1) A father with Fabry disease (Affected Father) will pass the gene onto all of his daughters and none of his sons (see the figure below). As discussed in the Genetics page, the Fabry gene is located on the X chromosome and a man will only pass his X chromosome (which carries the Fabry gene) on to his daughters. His daughters will likely not have Fabry disease but will be Fabry carriers. This is because the daughters' other X chromosome will likely carry a healthy gene that is capable of making alpha-GAL. However, some female Fabry carriers experience symptoms of Fabry disease.

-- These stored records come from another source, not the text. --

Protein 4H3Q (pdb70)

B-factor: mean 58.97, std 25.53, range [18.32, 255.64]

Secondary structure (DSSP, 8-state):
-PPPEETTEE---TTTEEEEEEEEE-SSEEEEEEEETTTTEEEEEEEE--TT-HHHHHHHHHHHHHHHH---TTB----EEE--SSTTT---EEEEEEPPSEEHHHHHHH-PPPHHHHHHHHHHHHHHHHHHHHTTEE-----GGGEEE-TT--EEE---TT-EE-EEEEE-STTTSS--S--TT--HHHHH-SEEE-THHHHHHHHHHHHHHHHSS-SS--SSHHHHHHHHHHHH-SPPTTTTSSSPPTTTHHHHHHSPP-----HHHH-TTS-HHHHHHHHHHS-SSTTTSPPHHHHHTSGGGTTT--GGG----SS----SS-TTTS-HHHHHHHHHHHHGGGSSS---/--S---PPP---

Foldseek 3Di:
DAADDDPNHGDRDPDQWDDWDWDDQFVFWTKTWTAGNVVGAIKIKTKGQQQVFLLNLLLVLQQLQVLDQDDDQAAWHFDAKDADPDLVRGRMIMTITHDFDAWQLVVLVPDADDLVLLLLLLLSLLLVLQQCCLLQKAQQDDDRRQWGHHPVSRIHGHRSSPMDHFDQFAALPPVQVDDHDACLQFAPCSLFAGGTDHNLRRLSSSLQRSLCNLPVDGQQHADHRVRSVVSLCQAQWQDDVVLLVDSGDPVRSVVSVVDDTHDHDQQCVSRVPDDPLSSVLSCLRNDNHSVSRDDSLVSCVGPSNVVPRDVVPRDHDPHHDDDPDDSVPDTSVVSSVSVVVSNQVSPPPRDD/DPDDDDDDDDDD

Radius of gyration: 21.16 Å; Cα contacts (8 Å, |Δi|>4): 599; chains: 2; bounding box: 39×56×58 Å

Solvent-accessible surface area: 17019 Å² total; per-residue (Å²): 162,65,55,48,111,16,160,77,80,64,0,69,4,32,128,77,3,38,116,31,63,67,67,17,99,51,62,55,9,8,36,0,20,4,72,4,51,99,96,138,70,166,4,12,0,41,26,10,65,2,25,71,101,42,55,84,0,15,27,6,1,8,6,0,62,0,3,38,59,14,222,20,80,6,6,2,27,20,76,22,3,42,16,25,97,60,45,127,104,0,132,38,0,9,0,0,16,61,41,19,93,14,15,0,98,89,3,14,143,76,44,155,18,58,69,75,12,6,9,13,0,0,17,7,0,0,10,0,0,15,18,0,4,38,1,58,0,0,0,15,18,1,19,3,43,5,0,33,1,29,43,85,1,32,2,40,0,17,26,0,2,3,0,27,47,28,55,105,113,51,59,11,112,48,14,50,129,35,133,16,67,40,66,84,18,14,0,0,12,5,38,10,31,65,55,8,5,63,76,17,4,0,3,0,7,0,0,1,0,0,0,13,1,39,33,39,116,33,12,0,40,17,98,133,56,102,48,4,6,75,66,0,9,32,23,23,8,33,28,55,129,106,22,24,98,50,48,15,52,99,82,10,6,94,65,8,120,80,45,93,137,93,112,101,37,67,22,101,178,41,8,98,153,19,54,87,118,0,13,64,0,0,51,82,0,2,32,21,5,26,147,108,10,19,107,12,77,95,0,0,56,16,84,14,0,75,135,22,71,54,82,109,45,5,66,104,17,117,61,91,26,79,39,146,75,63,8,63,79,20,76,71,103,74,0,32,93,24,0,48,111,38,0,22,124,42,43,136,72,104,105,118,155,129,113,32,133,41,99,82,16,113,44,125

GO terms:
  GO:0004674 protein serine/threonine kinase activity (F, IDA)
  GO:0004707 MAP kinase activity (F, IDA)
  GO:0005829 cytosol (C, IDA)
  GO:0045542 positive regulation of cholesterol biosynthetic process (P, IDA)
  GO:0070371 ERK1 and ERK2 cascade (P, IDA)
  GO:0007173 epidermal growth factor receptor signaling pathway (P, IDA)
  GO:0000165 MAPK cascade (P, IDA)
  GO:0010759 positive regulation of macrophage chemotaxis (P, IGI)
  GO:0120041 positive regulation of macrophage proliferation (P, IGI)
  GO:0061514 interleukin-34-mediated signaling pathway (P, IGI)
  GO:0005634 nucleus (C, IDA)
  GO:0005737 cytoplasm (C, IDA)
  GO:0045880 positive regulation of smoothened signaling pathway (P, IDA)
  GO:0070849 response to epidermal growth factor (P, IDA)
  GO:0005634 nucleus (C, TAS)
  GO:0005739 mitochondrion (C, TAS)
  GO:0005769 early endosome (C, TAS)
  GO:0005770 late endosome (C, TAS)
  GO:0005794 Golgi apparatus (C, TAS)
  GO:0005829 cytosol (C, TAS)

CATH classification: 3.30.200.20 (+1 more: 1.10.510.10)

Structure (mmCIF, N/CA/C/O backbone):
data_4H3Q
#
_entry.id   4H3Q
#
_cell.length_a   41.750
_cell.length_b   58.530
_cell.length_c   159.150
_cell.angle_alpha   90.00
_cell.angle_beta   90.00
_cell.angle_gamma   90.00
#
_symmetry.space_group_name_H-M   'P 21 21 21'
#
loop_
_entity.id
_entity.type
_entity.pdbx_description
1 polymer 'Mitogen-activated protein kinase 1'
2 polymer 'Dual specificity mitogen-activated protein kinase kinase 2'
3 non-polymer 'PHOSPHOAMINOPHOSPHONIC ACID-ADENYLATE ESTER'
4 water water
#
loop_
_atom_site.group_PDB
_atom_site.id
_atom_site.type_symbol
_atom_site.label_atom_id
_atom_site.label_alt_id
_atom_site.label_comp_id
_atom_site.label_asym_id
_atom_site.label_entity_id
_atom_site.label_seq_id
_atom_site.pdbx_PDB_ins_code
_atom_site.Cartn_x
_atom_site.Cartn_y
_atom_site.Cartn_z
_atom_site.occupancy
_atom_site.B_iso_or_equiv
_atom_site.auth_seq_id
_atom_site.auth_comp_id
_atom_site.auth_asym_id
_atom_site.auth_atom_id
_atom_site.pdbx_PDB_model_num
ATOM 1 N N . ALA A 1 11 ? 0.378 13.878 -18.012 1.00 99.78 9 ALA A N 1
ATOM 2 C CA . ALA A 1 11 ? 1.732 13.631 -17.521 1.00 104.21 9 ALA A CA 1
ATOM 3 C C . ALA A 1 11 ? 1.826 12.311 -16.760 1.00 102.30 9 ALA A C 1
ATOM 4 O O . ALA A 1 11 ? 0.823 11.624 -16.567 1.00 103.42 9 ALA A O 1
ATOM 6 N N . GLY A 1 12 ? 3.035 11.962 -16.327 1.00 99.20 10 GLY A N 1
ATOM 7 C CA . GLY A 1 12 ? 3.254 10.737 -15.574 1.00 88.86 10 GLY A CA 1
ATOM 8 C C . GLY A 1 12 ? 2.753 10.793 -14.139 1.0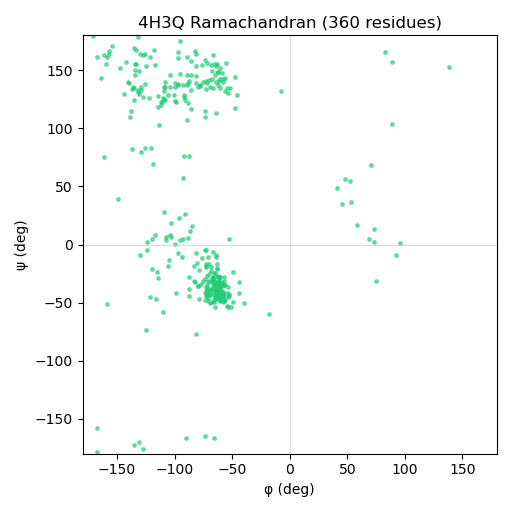0 75.91 10 GLY A C 1
ATOM 9 O O . GLY A 1 12 ? 2.585 11.875 -13.568 1.00 77.26 10 GLY A O 1
ATOM 10 N N . PRO A 1 13 ? 2.518 9.618 -13.542 1.00 62.71 11 PRO A N 1
ATOM 11 C CA . PRO A 1 13 ? 1.964 9.521 -12.186 1.00 54.55 11 PRO A CA 1
ATOM 12 C C . PRO A 1 13 ? 3.014 9.823 -11.122 1.00 53.28 11 PRO A C 1
ATOM 13 O O . PRO A 1 13 ? 4.205 9.651 -11.380 1.00 54.00 11 PRO A O 1
ATOM 17 N N . GLU A 1 14 ? 2.590 10.270 -9.946 1.00 48.56 12 GLU A N 1
ATOM 18 C CA . GLU A 1 14 ? 3.530 10.492 -8.849 1.00 49.37 12 GLU A CA 1
ATOM 19 C C . GLU A 1 14 ? 4.122 9.159 -8.391 1.00 49.18 12 GLU A C 1
ATOM 20 O O . GLU A 1 14 ? 3.515 8.104 -8.585 1.00 51.66 12 GLU A O 1
ATOM 26 N N . MET A 1 15 ? 5.304 9.206 -7.787 1.00 52.59 13 MET A N 1
ATOM 27 C CA . MET A 1 15 ? 6.024 7.992 -7.426 1.00 51.91 13 MET A CA 1
ATOM 28 C C . MET A 1 15 ? 6.564 8.094 -6.020 1.00 48.66 13 MET A C 1
ATOM 29 O O . MET A 1 15 ? 6.946 9.165 -5.589 1.00 47.65 13 MET A O 1
ATOM 34 N N . VAL A 1 16 ? 6.602 6.976 -5.306 1.00 42.27 14 VAL A N 1
ATOM 35 C CA . VAL A 1 16 ? 7.149 6.938 -3.967 1.00 37.91 14 VAL A CA 1
ATOM 36 C C . VAL A 1 16 ? 7.845 5.607 -3.802 1.00 40.15 14 VAL A C 1
ATOM 37 O O . VAL A 1 16 ? 7.243 4.569 -4.078 1.00 42.90 14 VAL A O 1
ATOM 41 N N . ARG A 1 17 ? 9.096 5.641 -3.336 1.00 42.42 15 ARG A N 1
ATOM 42 C CA . ARG A 1 17 ? 9.957 4.456 -3.290 1.00 45.47 15 ARG A CA 1
ATOM 43 C C . ARG A 1 17 ? 9.858 3.584 -4.522 1.00 47.20 15 ARG A C 1
ATOM 44 O O . ARG A 1 17 ? 9.672 2.380 -4.413 1.00 49.30 15 ARG A O 1
ATOM 52 N N . GLY A 1 18 ? 9.942 4.190 -5.697 1.00 49.24 16 GLY A N 1
ATOM 53 C CA . GLY A 1 18 ? 9.923 3.408 -6.915 1.00 50.11 16 GLY A CA 1
ATOM 54 C C . GLY A 1 18 ? 8.557 2.843 -7.247 1.00 54.47 16 GLY A C 1
ATOM 55 O O . GLY A 1 18 ? 8.414 2.146 -8.242 1.00 55.26 16 GLY A O 1
ATOM 56 N N . GLN A 1 19 ? 7.545 3.143 -6.437 1.00 52.69 17 GLN A N 1
ATOM 57 C CA . GLN A 1 19 ? 6.205 2.684 -6.758 1.00 50.50 17 GLN A CA 1
ATOM 58 C C . GLN A 1 19 ? 5.268 3.789 -7.198 1.00 39.95 17 GLN A C 1
ATOM 59 O O . GLN A 1 19 ? 5.250 4.864 -6.621 1.00 39.68 17 GLN A O 1
ATOM 65 N N . VAL A 1 20 ? 4.516 3.512 -8.259 1.00 43.78 18 VAL A N 1
ATOM 66 C CA . VAL A 1 20 ? 3.461 4.382 -8.753 1.00 38.17 18 VAL A CA 1
ATOM 67 C C . VAL A 1 20 ? 2.482 4.649 -7.642 1.00 35.89 18 VAL A C 1
ATOM 68 O O . VAL A 1 20 ? 2.064 3.731 -6.944 1.00 43.02 18 VAL A O 1
ATOM 72 N N . PHE A 1 21 ? 2.140 5.917 -7.460 1.00 37.28 19 PHE A N 1
ATOM 73 C CA . PHE A 1 21 ? 1.167 6.322 -6.469 1.00 40.22 19 PHE A CA 1
ATOM 74 C C . PHE A 1 21 ? 0.302 7.362 -7.146 1.00 39.22 19 PHE A C 1
ATOM 75 O O . PHE A 1 21 ? 0.512 8.555 -6.991 1.00 41.46 19 PHE A O 1
ATOM 83 N N . ASP A 1 22 ? -0.667 6.887 -7.916 1.00 32.73 20 ASP A N 1
ATOM 84 C CA . ASP A 1 22 ? -1.320 7.707 -8.910 1.00 35.22 20 ASP A CA 1
ATOM 85 C C . ASP A 1 22 ? -2.586 8.421 -8.413 1.00 39.36 20 ASP A C 1
ATOM 86 O O . ASP A 1 22 ? -3.705 8.040 -8.744 1.00 39.19 20 ASP A O 1
ATOM 91 N N . VAL A 1 23 ? -2.391 9.482 -7.647 1.00 34.03 21 VAL A N 1
ATOM 92 C CA . VAL A 1 23 ? -3.487 10.137 -6.967 1.00 27.75 21 VAL A CA 1
ATOM 93 C C . VAL A 1 23 ? -3.545 11.612 -7.324 1.00 35.27 21 VAL A C 1
ATOM 94 O O . VAL A 1 23 ? -4.360 12.350 -6.776 1.00 40.41 21 VAL A O 1
ATOM 98 N N . GLY A 1 24 ? -2.647 12.053 -8.198 1.00 34.44 22 GLY A N 1
ATOM 99 C CA . GLY A 1 24 ? -2.679 13.428 -8.673 1.00 33.46 22 GLY A CA 1
ATOM 100 C C . GLY A 1 24 ? -3.687 13.606 -9.802 1.00 34.04 22 GLY A C 1
ATOM 101 O O . GLY A 1 24 ? -4.159 12.634 -10.368 1.00 34.78 22 GLY A O 1
ATOM 102 N N . PRO A 1 25 ? -4.025 14.855 -10.142 1.00 35.01 23 PRO A N 1
ATOM 103 C CA . PRO A 1 25 ? -3.509 16.097 -9.560 1.00 40.22 23 PRO A CA 1
ATOM 104 C C . PRO A 1 25 ? -4.173 16.514 -8.246 1.00 37.84 23 PRO A C 1
ATOM 105 O O . PRO A 1 25 ? -3.693 17.454 -7.627 1.00 34.76 23 PRO A O 1
ATOM 109 N N . ARG A 1 26 ? -5.235 15.850 -7.809 1.00 32.58 24 ARG A N 1
ATOM 110 C CA . ARG A 1 26 ? -5.879 16.315 -6.602 1.00 27.83 24 ARG A CA 1
ATOM 111 C C . ARG A 1 26 ? -4.981 16.215 -5.384 1.00 26.75 24 ARG A C 1
ATOM 112 O O . ARG A 1 26 ? -4.904 17.143 -4.604 1.00 28.85 24 ARG A O 1
ATOM 120 N N . TYR A 1 27 ? -4.322 15.076 -5.218 1.00 25.89 25 TYR A N 1
ATOM 121 C CA . TYR A 1 27 ? -3.489 14.830 -4.054 1.00 25.13 25 TYR A CA 1
ATOM 122 C C . TYR A 1 27 ? -2.009 14.825 -4.448 1.00 31.34 25 TYR A C 1
ATOM 123 O O . TYR A 1 27 ? -1.606 14.089 -5.323 1.00 30.71 25 TYR A O 1
ATOM 132 N N . THR A 1 28 ? -1.203 15.643 -3.787 1.00 33.06 26 THR A N 1
ATOM 133 C CA . THR A 1 28 ? 0.195 15.809 -4.156 1.00 28.32 26 THR A CA 1
ATOM 134 C C . THR A 1 28 ? 1.072 15.779 -2.917 1.00 28.70 26 THR A C 1
ATOM 135 O O . THR A 1 28 ? 0.592 15.508 -1.829 1.00 26.89 26 THR A O 1
ATOM 139 N N . ASN A 1 29 ? 2.353 16.079 -3.101 1.00 30.97 27 ASN A N 1
ATOM 140 C CA . ASN A 1 29 ? 3.325 16.081 -2.011 1.00 35.44 27 ASN A CA 1
ATOM 141 C C . ASN A 1 29 ? 3.271 14.835 -1.146 1.00 28.95 27 ASN A C 1
ATOM 142 O O . ASN A 1 29 ? 3.095 14.920 0.052 1.00 32.51 27 ASN A O 1
ATOM 147 N N . LEU A 1 30 ? 3.415 13.683 -1.764 1.00 29.09 28 LEU A N 1
ATOM 148 C CA . LEU A 1 30 ? 3.384 12.422 -1.039 1.00 28.50 28 LEU A CA 1
ATOM 149 C C . LEU A 1 30 ? 4.644 12.192 -0.206 1.00 38.39 28 LEU A C 1
ATOM 150 O O . LEU A 1 30 ? 5.755 12.382 -0.697 1.00 35.56 28 LEU A O 1
ATOM 155 N N . SER A 1 31 ? 4.464 11.768 1.043 1.00 33.99 29 SER A N 1
ATOM 156 C CA . SER A 1 31 ? 5.559 11.229 1.859 1.00 37.55 29 SER A CA 1
ATOM 157 C C . SER A 1 31 ? 5.176 9.858 2.435 1.00 40.84 29 SER A C 1
ATOM 158 O O . SER A 1 31 ? 4.121 9.702 3.077 1.00 33.61 29 SER A O 1
ATOM 161 N N . TYR A 1 32 ? 6.053 8.884 2.202 1.00 32.40 30 TYR A N 1
ATOM 162 C CA . TYR A 1 32 ? 5.933 7.552 2.761 1.00 32.97 30 TYR A CA 1
ATOM 163 C C . TYR A 1 32 ? 5.749 7.607 4.271 1.00 44.10 30 TYR A C 1
ATOM 164 O O . TYR A 1 32 ? 6.417 8.353 4.975 1.00 33.89 30 TYR A O 1
ATOM 173 N N . ILE A 1 33 ? 4.802 6.826 4.763 1.00 33.94 31 ILE A N 1
ATOM 174 C CA . ILE A 1 33 ? 4.641 6.658 6.193 1.00 38.95 31 ILE A CA 1
ATOM 175 C C . ILE A 1 33 ? 5.054 5.241 6.558 1.00 39.25 31 ILE A C 1
ATOM 176 O O . ILE A 1 33 ? 5.944 5.019 7.368 1.00 43.38 31 ILE A O 1
ATOM 181 N N . GLY A 1 34 ? 4.391 4.274 5.951 1.00 38.87 32 GLY A N 1
ATOM 182 C CA . GLY A 1 34 ? 4.646 2.905 6.294 1.00 40.52 32 GLY A CA 1
ATOM 183 C C . GLY A 1 34 ? 3.972 1.940 5.361 1.00 43.72 32 GLY A C 1
ATOM 184 O O . GLY A 1 34 ? 3.286 2.321 4.418 1.00 47.39 32 GLY A O 1
ATOM 185 N N . GLU A 1 35 ? 4.195 0.670 5.637 1.00 45.88 33 GLU A N 1
ATOM 186 C CA . GLU A 1 35 ? 3.624 -0.399 4.876 1.00 53.16 33 GLU A CA 1
ATOM 187 C C . GLU A 1 35 ? 3.008 -1.279 5.929 1.00 62.06 33 GLU A C 1
ATOM 188 O O . GLU A 1 35 ? 3.633 -1.557 6.958 1.00 65.25 33 GLU A O 1
ATOM 194 N N . GLY A 1 36 ? 1.771 -1.689 5.702 1.00 60.38 34 GLY A N 1
ATOM 195 C CA . GLY A 1 36 ? 1.225 -2.787 6.461 1.00 66.53 34 GLY A CA 1
ATOM 196 C C . GLY A 1 36 ? 1.597 -3.993 5.632 1.00 74.76 34 GLY A C 1
ATOM 197 O O . GLY A 1 36 ? 2.425 -3.892 4.726 1.00 71.52 34 GLY A O 1
ATOM 198 N N . ALA A 1 37 ? 0.987 -5.133 5.928 1.00 83.62 35 ALA A N 1
ATOM 199 C CA . ALA A 1 37 ? 1.181 -6.320 5.105 1.00 85.56 35 ALA A CA 1
ATOM 200 C C . ALA A 1 37 ? 0.442 -6.183 3.766 1.00 76.35 35 ALA A C 1
ATOM 201 O O . ALA A 1 37 ? 0.725 -6.907 2.807 1.00 68.25 35 ALA A O 1
ATOM 203 N N . TYR A 1 38 ? -0.497 -5.245 3.696 1.00 70.61 36 TYR A N 1
ATOM 204 C CA . TYR A 1 38 ? -1.397 -5.211 2.556 1.00 66.89 36 TYR A CA 1
ATOM 205 C C . TYR A 1 38 ? -1.348 -3.927 1.741 1.00 69.21 36 TYR A C 1
ATOM 206 O O . TYR A 1 38 ? -1.726 -3.911 0.566 1.00 68.63 36 TYR A O 1
ATOM 215 N N . GLY A 1 39 ? -0.864 -2.855 2.347 1.00 63.69 37 GLY A N 1
ATOM 216 C CA . GLY A 1 39 ? -0.859 -1.597 1.642 1.00 61.16 37 GLY A CA 1
ATOM 217 C C . GLY A 1 39 ? 0.294 -0.699 1.992 1.00 54.39 37 GLY A C 1
ATOM 218 O O . GLY A 1 39 ? 0.826 -0.755 3.102 1.00 52.25 37 GLY A O 1
ATOM 219 N N . MET A 1 40 ? 0.678 0.129 1.029 1.00 45.85 38 MET A N 1
ATOM 220 C CA . MET A 1 40 ? 1.598 1.222 1.298 1.00 35.01 38 MET A CA 1
ATOM 221 C C . MET A 1 40 ? 0.843 2.517 1.644 1.00 34.76 38 MET A C 1
ATOM 222 O O . MET A 1 40 ? -0.030 2.973 0.900 1.00 32.36 38 MET A O 1
ATOM 227 N N . VAL A 1 41 ? 1.185 3.111 2.779 1.00 29.31 39 VAL A N 1
ATOM 228 C CA . VAL A 1 41 ? 0.503 4.306 3.242 1.00 27.57 39 VAL A CA 1
ATOM 229 C C . VAL A 1 41 ? 1.390 5.542 3.127 1.00 27.72 39 VAL A C 1
ATOM 230 O O . VAL A 1 41 ? 2.530 5.507 3.569 1.00 30.37 39 VAL A O 1
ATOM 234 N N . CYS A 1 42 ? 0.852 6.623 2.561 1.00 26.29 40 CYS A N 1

Fabry Disease in Men and Women
As described in the Genetics page, Fabry disease can affect anyone who inherits the faulty gene - both males and females. Virtually all males with the Fabry gene develop the disease and are likely to express some or many of the classic Fabry symptoms. In women with the Fabry gene, however, symptoms can range from none (in asymptomatic carriers) to very serious manifestations similar to those seen in males. That's because the level of symptom severity often depends on the amount of alpha-GAL enzyme produced in the body. Females with the faulty gene can have anywhere from near-normal levels of alpha-GAL to no active enzyme. Males, on the other hand, usually have little or no active alpha-GAL and are more likely to experience more severe symptoms than females.